Caminó hasta la salida del jardín. Antes de perderse de vista comentó:
- No es bueno para una niña estar tan sola. Somos familia. Puede contar conmigo cuando quiera.
Con esto se retiró dejándola tranquila con sus pensamientos.
Luz volvió a sentarse en el banco frente a la fuente. Intentó concentrarse nuevamente en el sonido del agua cayendo, el perfume de las flores y el canto de los pájaros. Le costó un rato, pero al fin logró relajarse.

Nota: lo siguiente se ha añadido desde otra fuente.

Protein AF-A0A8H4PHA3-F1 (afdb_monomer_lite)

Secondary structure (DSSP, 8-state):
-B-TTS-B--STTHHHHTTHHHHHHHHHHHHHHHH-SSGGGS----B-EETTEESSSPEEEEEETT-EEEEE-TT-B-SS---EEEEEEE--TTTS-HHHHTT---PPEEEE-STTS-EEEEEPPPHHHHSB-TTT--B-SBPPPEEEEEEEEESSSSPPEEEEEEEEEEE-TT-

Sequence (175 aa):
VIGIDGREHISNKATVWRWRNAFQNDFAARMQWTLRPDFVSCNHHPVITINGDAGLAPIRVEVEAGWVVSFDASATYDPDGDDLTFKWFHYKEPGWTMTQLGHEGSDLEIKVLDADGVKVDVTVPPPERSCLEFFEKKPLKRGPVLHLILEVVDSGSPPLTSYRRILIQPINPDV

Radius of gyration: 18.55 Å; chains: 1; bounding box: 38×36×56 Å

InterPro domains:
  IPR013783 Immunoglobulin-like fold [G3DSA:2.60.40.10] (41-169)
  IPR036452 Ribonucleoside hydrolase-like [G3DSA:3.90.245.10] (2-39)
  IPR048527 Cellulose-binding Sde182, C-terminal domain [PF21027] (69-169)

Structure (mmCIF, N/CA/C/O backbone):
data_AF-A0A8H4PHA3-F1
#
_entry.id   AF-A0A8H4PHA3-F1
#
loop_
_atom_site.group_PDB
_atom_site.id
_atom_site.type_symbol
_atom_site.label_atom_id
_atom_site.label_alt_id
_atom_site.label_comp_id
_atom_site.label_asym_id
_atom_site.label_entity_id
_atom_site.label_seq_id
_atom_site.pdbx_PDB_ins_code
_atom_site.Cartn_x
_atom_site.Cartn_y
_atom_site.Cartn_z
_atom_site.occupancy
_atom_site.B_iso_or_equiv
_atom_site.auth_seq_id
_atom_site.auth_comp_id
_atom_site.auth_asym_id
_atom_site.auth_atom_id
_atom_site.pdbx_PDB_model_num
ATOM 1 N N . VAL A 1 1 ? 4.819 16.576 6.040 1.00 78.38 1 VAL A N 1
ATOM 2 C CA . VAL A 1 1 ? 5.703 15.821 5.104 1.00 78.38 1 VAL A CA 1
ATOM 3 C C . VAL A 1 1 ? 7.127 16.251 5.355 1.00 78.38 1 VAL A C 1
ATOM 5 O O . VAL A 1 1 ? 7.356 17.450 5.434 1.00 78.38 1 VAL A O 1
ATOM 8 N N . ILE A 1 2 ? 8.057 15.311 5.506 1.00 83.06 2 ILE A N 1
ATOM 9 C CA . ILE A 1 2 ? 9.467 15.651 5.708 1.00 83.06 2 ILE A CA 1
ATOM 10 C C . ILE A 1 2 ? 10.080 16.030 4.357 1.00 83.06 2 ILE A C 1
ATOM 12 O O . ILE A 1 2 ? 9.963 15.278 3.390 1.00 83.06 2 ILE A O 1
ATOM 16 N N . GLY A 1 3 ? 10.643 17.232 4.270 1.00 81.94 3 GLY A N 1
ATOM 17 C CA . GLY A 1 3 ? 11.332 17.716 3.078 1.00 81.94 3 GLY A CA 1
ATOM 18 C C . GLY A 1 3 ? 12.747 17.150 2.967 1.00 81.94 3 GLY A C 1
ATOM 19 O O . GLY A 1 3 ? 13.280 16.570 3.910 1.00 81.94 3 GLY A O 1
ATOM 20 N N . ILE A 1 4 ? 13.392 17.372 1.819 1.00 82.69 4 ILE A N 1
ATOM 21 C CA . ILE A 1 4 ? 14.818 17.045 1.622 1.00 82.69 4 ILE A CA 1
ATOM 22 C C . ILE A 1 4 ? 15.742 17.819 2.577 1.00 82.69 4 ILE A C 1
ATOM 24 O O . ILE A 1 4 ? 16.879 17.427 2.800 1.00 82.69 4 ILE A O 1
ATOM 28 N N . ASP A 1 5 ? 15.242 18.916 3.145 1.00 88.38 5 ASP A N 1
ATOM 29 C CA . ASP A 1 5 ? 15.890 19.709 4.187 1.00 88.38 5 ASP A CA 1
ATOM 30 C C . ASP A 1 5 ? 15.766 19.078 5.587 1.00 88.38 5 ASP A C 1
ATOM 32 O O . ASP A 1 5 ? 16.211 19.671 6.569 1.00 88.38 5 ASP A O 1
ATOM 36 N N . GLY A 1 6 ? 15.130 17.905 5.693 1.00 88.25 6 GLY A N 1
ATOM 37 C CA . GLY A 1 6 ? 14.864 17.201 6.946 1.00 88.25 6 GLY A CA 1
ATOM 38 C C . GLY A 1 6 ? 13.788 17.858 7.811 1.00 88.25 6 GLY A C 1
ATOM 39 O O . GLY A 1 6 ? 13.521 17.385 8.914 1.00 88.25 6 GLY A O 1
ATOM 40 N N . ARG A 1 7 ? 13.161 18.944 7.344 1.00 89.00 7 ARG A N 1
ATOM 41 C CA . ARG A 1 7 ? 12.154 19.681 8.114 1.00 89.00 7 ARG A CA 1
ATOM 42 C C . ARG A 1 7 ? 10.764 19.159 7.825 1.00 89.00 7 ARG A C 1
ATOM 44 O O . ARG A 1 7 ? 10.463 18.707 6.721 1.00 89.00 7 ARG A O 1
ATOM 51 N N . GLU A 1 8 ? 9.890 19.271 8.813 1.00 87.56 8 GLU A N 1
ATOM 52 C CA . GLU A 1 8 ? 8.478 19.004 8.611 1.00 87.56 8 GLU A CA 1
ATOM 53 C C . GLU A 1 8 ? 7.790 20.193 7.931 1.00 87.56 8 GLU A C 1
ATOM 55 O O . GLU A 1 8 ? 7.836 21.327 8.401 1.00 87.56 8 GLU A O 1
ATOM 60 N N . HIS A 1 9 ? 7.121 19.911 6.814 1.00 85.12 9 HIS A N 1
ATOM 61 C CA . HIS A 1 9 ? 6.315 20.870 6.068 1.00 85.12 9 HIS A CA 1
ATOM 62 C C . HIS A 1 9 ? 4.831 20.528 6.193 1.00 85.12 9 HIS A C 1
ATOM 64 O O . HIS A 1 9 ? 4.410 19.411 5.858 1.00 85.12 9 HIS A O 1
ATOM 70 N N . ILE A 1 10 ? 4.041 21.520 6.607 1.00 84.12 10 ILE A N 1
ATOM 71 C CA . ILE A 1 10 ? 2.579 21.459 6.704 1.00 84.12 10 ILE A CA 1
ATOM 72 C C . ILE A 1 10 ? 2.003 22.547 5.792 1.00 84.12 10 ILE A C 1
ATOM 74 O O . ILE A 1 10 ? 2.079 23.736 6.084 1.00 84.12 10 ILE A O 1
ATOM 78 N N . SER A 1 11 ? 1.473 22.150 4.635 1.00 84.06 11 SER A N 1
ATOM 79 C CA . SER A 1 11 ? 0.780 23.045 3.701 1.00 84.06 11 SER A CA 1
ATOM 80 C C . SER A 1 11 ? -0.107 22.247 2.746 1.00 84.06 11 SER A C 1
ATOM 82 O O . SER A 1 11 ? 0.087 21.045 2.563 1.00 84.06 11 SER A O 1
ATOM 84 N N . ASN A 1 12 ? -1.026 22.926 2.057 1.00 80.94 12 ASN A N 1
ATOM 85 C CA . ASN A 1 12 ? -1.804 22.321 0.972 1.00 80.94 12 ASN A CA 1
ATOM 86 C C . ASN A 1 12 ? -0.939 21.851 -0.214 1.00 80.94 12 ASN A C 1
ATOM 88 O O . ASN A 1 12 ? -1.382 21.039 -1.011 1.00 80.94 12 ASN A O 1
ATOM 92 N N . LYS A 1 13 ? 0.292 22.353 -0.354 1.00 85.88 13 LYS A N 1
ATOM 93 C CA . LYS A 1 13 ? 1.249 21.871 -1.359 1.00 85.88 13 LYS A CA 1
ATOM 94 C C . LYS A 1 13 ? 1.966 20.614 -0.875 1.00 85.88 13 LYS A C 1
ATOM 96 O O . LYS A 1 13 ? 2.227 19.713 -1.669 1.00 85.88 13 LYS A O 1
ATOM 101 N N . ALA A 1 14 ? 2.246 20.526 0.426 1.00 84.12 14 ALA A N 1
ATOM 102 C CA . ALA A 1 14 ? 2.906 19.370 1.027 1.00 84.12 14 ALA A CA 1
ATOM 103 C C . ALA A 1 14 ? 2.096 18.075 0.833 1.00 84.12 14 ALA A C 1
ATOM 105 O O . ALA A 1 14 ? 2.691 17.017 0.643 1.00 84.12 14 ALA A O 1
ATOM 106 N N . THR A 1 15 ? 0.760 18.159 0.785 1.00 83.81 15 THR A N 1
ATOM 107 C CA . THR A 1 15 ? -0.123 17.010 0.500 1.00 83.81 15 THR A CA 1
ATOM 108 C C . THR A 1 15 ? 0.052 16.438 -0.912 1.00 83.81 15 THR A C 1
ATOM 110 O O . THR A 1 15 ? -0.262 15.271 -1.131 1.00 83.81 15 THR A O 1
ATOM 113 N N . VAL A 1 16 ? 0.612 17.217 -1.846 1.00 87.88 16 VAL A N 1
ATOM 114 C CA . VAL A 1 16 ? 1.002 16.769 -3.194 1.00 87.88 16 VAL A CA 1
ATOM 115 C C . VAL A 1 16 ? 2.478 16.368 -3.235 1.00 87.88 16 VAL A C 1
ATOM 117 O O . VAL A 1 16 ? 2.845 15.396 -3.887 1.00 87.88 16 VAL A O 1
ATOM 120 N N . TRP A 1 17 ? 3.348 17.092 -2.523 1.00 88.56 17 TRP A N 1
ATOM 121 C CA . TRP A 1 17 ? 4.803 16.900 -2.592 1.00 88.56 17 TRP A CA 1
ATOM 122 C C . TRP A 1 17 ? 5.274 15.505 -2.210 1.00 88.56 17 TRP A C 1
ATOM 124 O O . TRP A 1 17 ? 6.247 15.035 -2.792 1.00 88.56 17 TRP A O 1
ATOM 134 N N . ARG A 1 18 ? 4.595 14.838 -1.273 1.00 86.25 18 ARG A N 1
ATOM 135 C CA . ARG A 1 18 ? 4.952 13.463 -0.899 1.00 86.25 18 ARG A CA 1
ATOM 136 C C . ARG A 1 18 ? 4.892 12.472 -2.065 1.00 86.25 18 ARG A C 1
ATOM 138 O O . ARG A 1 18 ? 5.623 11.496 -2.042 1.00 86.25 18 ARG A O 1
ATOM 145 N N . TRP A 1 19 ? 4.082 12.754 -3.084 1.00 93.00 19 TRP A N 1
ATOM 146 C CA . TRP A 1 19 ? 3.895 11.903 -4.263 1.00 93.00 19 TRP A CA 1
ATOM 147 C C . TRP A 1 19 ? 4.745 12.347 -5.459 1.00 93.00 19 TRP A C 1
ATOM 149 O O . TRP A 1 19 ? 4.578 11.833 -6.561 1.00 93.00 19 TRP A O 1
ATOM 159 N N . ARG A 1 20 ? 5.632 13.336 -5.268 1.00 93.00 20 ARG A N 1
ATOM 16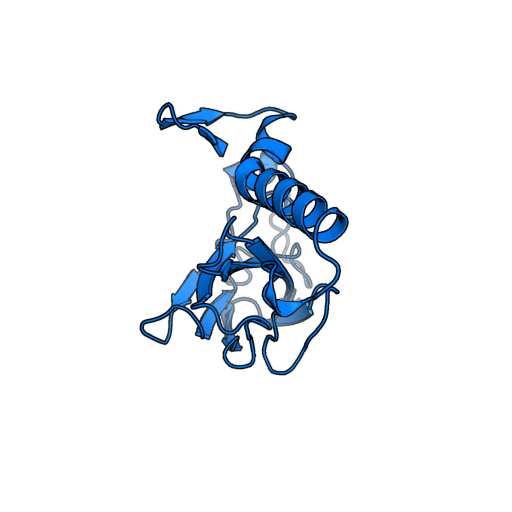0 C CA . ARG A 1 20 ? 6.330 14.023 -6.363 1.00 93.00 20 ARG A CA 1
ATOM 161 C C . ARG A 1 20 ? 7.152 13.100 -7.238 1.00 93.00 20 ARG A C 1
ATOM 163 O O . ARG A 1 20 ? 7.072 13.228 -8.452 1.00 93.00 20 ARG A O 1
ATOM 170 N N . ASN A 1 21 ? 7.917 12.199 -6.639 1.00 93.31 21 ASN A N 1
ATOM 171 C CA . ASN A 1 21 ? 8.745 11.282 -7.415 1.00 93.31 21 ASN A CA 1
ATOM 172 C C . ASN A 1 21 ? 7.864 10.370 -8.279 1.00 93.31 21 ASN A C 1
ATOM 174 O O . ASN A 1 21 ? 8.084 10.299 -9.481 1.00 93.31 21 ASN A O 1
ATOM 178 N N . ALA A 1 22 ? 6.803 9.795 -7.701 1.00 97.00 22 ALA A N 1
ATOM 179 C CA . ALA A 1 22 ? 5.880 8.919 -8.418 1.00 97.00 22 ALA A CA 1
ATOM 180 C C . ALA A 1 22 ? 5.232 9.615 -9.628 1.00 97.00 22 ALA A C 1
ATOM 182 O O . ALA A 1 22 ? 5.332 9.109 -10.741 1.00 97.00 22 ALA A O 1
ATOM 183 N N . PHE A 1 23 ? 4.629 10.802 -9.460 1.00 96.31 23 PHE A N 1
ATOM 184 C CA . PHE A 1 23 ? 3.948 11.450 -10.593 1.00 96.31 23 PHE A CA 1
ATOM 185 C C . PHE A 1 23 ? 4.906 12.050 -11.635 1.00 96.31 23 PHE A C 1
ATOM 187 O O . PHE A 1 23 ? 4.527 12.190 -12.795 1.00 96.31 23 PHE A O 1
ATOM 194 N N . GLN A 1 24 ? 6.133 12.429 -11.253 1.00 97.75 24 GLN A N 1
ATOM 195 C CA . GLN A 1 24 ? 7.139 12.890 -12.218 1.00 97.75 24 GLN A CA 1
ATOM 196 C C . GLN A 1 24 ? 7.682 11.721 -13.046 1.00 97.75 24 GLN A C 1
ATOM 198 O O . GLN A 1 24 ? 7.819 11.851 -14.262 1.00 97.75 24 GLN A O 1
ATOM 203 N N . ASN A 1 25 ? 7.937 10.577 -12.407 1.00 98.50 25 ASN A N 1
ATOM 204 C CA . ASN A 1 25 ? 8.377 9.365 -13.092 1.00 98.50 25 ASN A CA 1
ATOM 205 C C . ASN A 1 25 ? 7.277 8.805 -14.001 1.00 98.50 25 ASN A C 1
ATOM 207 O O . ASN A 1 25 ? 7.566 8.494 -15.153 1.00 98.50 25 ASN A O 1
ATOM 211 N N . ASP A 1 26 ? 6.022 8.770 -13.535 1.00 98.38 26 ASP A N 1
ATOM 212 C CA . ASP A 1 26 ? 4.861 8.386 -14.355 1.00 98.38 26 ASP A CA 1
ATOM 213 C C . ASP A 1 26 ? 4.770 9.253 -15.614 1.00 98.38 26 ASP A C 1
ATOM 215 O O . ASP A 1 26 ? 4.679 8.732 -16.727 1.00 98.38 26 ASP A O 1
ATOM 219 N N . PHE A 1 27 ? 4.885 10.577 -15.471 1.00 98.38 27 PHE A N 1
ATOM 220 C CA . PHE A 1 27 ? 4.854 11.463 -16.628 1.00 98.38 27 PHE A CA 1
ATOM 221 C C . PHE A 1 27 ? 6.031 11.214 -17.581 1.00 98.38 27 PHE A C 1
ATOM 223 O O . PHE A 1 27 ? 5.833 11.132 -18.794 1.00 98.38 27 PHE A O 1
ATOM 230 N N . ALA A 1 28 ? 7.246 11.044 -17.054 1.00 98.06 28 ALA A N 1
ATOM 231 C CA . ALA A 1 28 ? 8.429 10.767 -17.862 1.00 98.06 28 ALA A CA 1
ATOM 232 C C . ALA A 1 28 ? 8.320 9.437 -18.632 1.00 98.06 28 ALA A C 1
ATOM 234 O O . ALA A 1 28 ? 8.605 9.417 -19.832 1.00 98.06 28 ALA A O 1
ATOM 235 N N . ALA A 1 29 ? 7.854 8.357 -17.996 1.00 98.00 29 ALA A N 1
ATOM 236 C CA . ALA A 1 29 ? 7.623 7.077 -18.668 1.00 98.00 29 ALA A CA 1
ATOM 237 C C . ALA A 1 29 ? 6.542 7.194 -19.747 1.00 98.00 29 ALA A C 1
ATOM 239 O O . ALA A 1 29 ? 6.761 6.785 -20.884 1.00 98.00 29 ALA A O 1
ATOM 240 N N . ARG A 1 30 ? 5.424 7.870 -19.454 1.00 97.81 30 ARG A N 1
ATOM 241 C CA . ARG A 1 30 ? 4.365 8.112 -20.447 1.00 97.81 30 ARG A CA 1
ATOM 242 C C . ARG A 1 30 ? 4.852 8.912 -21.649 1.00 97.81 30 ARG A C 1
ATOM 244 O O . ARG A 1 30 ? 4.357 8.692 -22.748 1.00 97.81 30 ARG A O 1
ATOM 251 N N . MET A 1 31 ? 5.820 9.815 -21.480 1.00 98.00 31 MET A N 1
ATOM 252 C CA . MET A 1 31 ? 6.468 10.474 -22.618 1.00 98.00 31 MET A CA 1
ATOM 253 C C . MET A 1 31 ? 7.299 9.490 -23.444 1.00 98.00 31 MET A C 1
ATOM 255 O O . MET A 1 31 ? 7.189 9.516 -24.669 1.00 98.00 31 MET A O 1
ATOM 259 N N . GLN A 1 32 ? 8.047 8.577 -22.815 1.00 96.62 32 GLN A N 1
ATOM 260 C CA . GLN A 1 32 ? 8.762 7.516 -23.542 1.00 96.62 32 GLN A CA 1
ATOM 261 C C . GLN A 1 32 ? 7.803 6.627 -24.342 1.00 96.62 32 GLN A C 1
ATOM 263 O O . GLN A 1 32 ? 8.076 6.354 -25.510 1.00 96.62 32 GLN A O 1
ATOM 268 N N . TRP A 1 33 ? 6.637 6.291 -23.780 1.00 97.25 33 TRP A N 1
ATOM 269 C CA . TRP A 1 33 ? 5.610 5.497 -24.469 1.00 97.25 33 TRP A CA 1
ATOM 270 C C . TRP A 1 33 ? 5.122 6.142 -25.772 1.00 97.25 33 TRP A C 1
ATOM 272 O O . TRP A 1 33 ? 4.694 5.445 -26.681 1.00 97.25 33 TRP A O 1
ATOM 282 N N . THR A 1 34 ? 5.191 7.473 -25.904 1.00 97.06 34 THR A N 1
ATOM 283 C CA . THR A 1 34 ? 4.815 8.156 -27.160 1.00 97.06 34 THR A CA 1
ATOM 284 C C . THR A 1 34 ? 5.907 8.124 -28.228 1.00 97.06 34 THR A C 1
ATOM 286 O O . THR A 1 34 ? 5.628 8.350 -29.404 1.00 97.06 34 THR A O 1
ATOM 289 N N . LEU A 1 35 ? 7.153 7.871 -27.825 1.0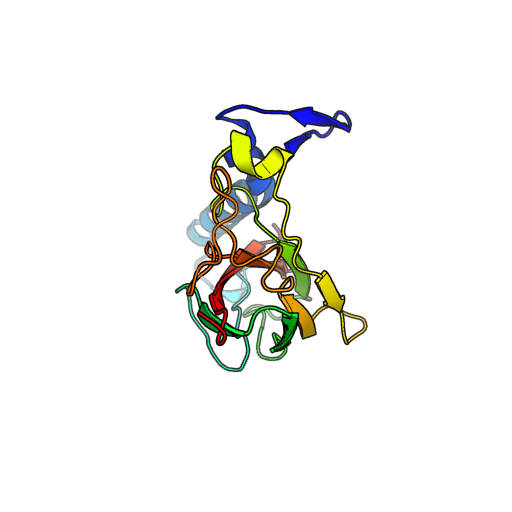0 96.56 35 LEU A N 1
ATOM 290 C CA . LEU A 1 35 ? 8.324 7.866 -28.703 1.00 96.56 35 LEU A CA 1
ATOM 291 C C . LEU A 1 35 ? 8.690 6.456 -29.173 1.00 96.56 35 LEU A C 1
ATOM 293 O O . LEU A 1 35 ? 9.497 6.305 -30.093 1.00 96.56 35 LEU A O 1
ATOM 297 N N . ARG A 1 36 ? 8.129 5.431 -28.530 1.00 94.19 36 ARG A N 1
ATOM 298 C CA . ARG A 1 36 ? 8.424 4.026 -28.778 1.00 94.19 36 ARG A CA 1
ATOM 299 C C . ARG A 1 36 ? 7.163 3.288 -29.232 1.00 94.19 36 ARG A C 1
ATOM 301 O O . ARG A 1 36 ? 6.125 3.429 -28.595 1.00 94.19 36 ARG A O 1
ATOM 308 N N . PRO A 1 37 ? 7.219 2.527 -30.335 1.00 91.75 37 PRO A N 1
ATOM 309 C CA . PRO A 1 37 ? 6.052 1.811 -30.843 1.00 91.75 37 PRO A CA 1
ATOM 310 C C . PRO A 1 37 ? 5.787 0.487 -30.110 1.00 91.75 37 PRO A C 1
ATOM 312 O O . PRO A 1 37 ? 4.692 -0.060 -30.221 1.00 91.75 37 PRO A O 1
ATOM 315 N N . ASP A 1 38 ? 6.787 -0.054 -29.418 1.00 94.12 38 ASP A N 1
ATOM 316 C CA . ASP A 1 38 ? 6.758 -1.365 -28.784 1.00 94.12 38 ASP A CA 1
ATOM 317 C C . ASP A 1 38 ? 6.721 -1.256 -27.256 1.00 94.12 38 ASP A C 1
ATOM 319 O O . ASP A 1 38 ? 7.388 -0.411 -26.667 1.00 94.12 38 ASP A O 1
ATOM 323 N N . PHE A 1 39 ? 5.946 -2.145 -26.629 1.00 92.94 39 PHE A N 1
ATOM 324 C CA . PHE A 1 39 ? 5.790 -2.227 -25.175 1.00 92.94 39 PHE A CA 1
ATOM 325 C C . PHE A 1 39 ? 7.155 -2.414 -24.496 1.00 92.94 39 PHE A C 1
ATOM 327 O O . PHE A 1 39 ? 7.588 -1.581 -23.717 1.00 92.94 39 PHE A O 1
ATOM 334 N N . VAL A 1 40 ? 7.894 -3.447 -24.896 1.00 93.75 40 VAL A N 1
ATOM 335 C CA . VAL A 1 40 ? 9.127 -3.905 -24.231 1.00 93.75 40 VAL A CA 1
ATOM 336 C C . VAL A 1 40 ? 10.280 -2.893 -24.183 1.00 93.75 40 VAL A C 1
ATOM 338 O O . VAL A 1 40 ? 11.243 -3.115 -23.456 1.00 93.75 40 VAL A O 1
ATOM 341 N N . SER A 1 41 ? 10.244 -1.806 -24.959 1.00 93.81 41 SER A N 1
ATOM 342 C CA . SER A 1 41 ? 11.271 -0.753 -24.901 1.00 93.81 41 SER A CA 1
ATOM 343 C C . SER A 1 41 ? 10.991 0.337 -23.869 1.00 93.81 41 SER A C 1
ATOM 345 O O . SER A 1 41 ? 11.769 1.294 -23.770 1.00 93.81 41 SER A O 1
ATOM 347 N N . CYS A 1 42 ? 9.899 0.221 -23.114 1.00 96.56 42 CYS A N 1
ATOM 348 C CA . CYS A 1 42 ? 9.519 1.157 -22.069 1.00 96.56 42 CYS A CA 1
ATOM 349 C C . CYS A 1 42 ? 9.194 0.435 -20.763 1.00 96.56 42 CYS A C 1
ATOM 351 O O . CYS A 1 42 ? 8.690 -0.677 -20.788 1.00 96.56 42 CYS A O 1
ATOM 353 N N . ASN A 1 43 ? 9.419 1.121 -19.641 1.00 98.06 43 ASN A N 1
ATOM 354 C CA . ASN A 1 43 ? 8.980 0.658 -18.327 1.00 98.06 43 ASN A CA 1
ATOM 355 C C . ASN A 1 43 ? 7.466 0.870 -18.133 1.00 98.06 43 ASN A C 1
ATOM 357 O O . ASN A 1 43 ? 6.925 1.884 -18.604 1.00 98.06 43 ASN A O 1
ATOM 361 N N . HIS A 1 44 ? 6.805 -0.017 -17.393 1.00 98.38 44 HIS A N 1
ATOM 362 C CA . HIS A 1 44 ? 5.396 0.039 -17.018 1.00 98.38 44 HIS A CA 1
ATOM 363 C C . HIS A 1 44 ? 5.198 -0.140 -15.515 1.00 98.38 44 HIS A C 1
ATOM 365 O O . HIS A 1 44 ? 6.096 -0.449 -14.758 1.00 98.38 44 HIS A O 1
ATOM 371 N N . HIS A 1 45 ? 3.985 0.157 -15.057 1.00 98.19 45 HIS A N 1
ATOM 372 C CA . HIS A 1 45 ? 3.705 0.170 -13.628 1.00 98.19 45 HIS A CA 1
ATOM 373 C C . HIS A 1 45 ? 3.554 -1.257 -13.079 1.00 98.19 45 HIS A C 1
ATOM 375 O O . HIS A 1 45 ? 2.851 -2.058 -13.710 1.00 98.19 45 HIS A O 1
ATOM 381 N N . PRO A 1 46 ? 4.028 -1.522 -11.847 1.00 98.31 46 PRO A N 1
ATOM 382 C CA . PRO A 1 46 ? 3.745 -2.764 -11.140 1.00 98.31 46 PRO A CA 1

Luego de media hora se puso de pie con un suspiro. Sus obligaciones como administradora de la casa no le permitían estar mucho rato desocupada. Eso sumado a las clases de etiqueta, historia, economía, política y cientos de otras materias necesarias para convertirla en una buena administradora del reino, no le dejaban tiempo libre.
Se dirigió al interior y continuó supervisando los preparativos de la conmemoración.
Al día siguiente fue la ceremonia. El salón de bailes estaba repleto de nobles y parientes que venían a ofrecer sus condolencias a la familia.
Luz, sentada con la espalda recta al lado de su padre, miraba a la gente que la saludaba con total indiferencia. Pero por dentro le estaba costando contener sus ganas de llorar.
Uno tras otro pasaban los asistentes. Una tras otras las palabras le recordaban su dolor. Pero ella era la Princesa Heredera de Kjall: Debía contenerse y aguantar hasta el final de la ceremonia.
Miró a su padre. Se había lavado y afeitado. Quien lo viera así no podría imaginarse el tormento interior que sufría cada día el hombre. Por eso un par de nobles había sugerido solapadamente que debía tomar una nueva esposa, o al menos alguna concubina. Pero él solo los miró con furia dando por terminada la conversación.
Luego de un rato, el Emperador se puso de pie y abandonó la sala. Luz quedó sentada en el trono debiendo afrontar sola el resto de la ceremonia. Quiso morir mil veces durante ese tormento, pero al fin pudo darlo por finalizado.
Salió de la sala conmemorativa y pensaba dirigirse al comedor. No había comido nada en todo el día debido a los nervios, y ahora el cuerpo le pasaba factura. Sintió un mareo y se apoyó en la pared. Todo se puso negro a su alrededor y, cuando pensaba que caería al piso, unos fuertes brazos la levantaron y la llevaron para recostarla en un sillón.
- Papá…
Ella pensaba que su padre la había ayudado, pero fue otra la voz que le respondió.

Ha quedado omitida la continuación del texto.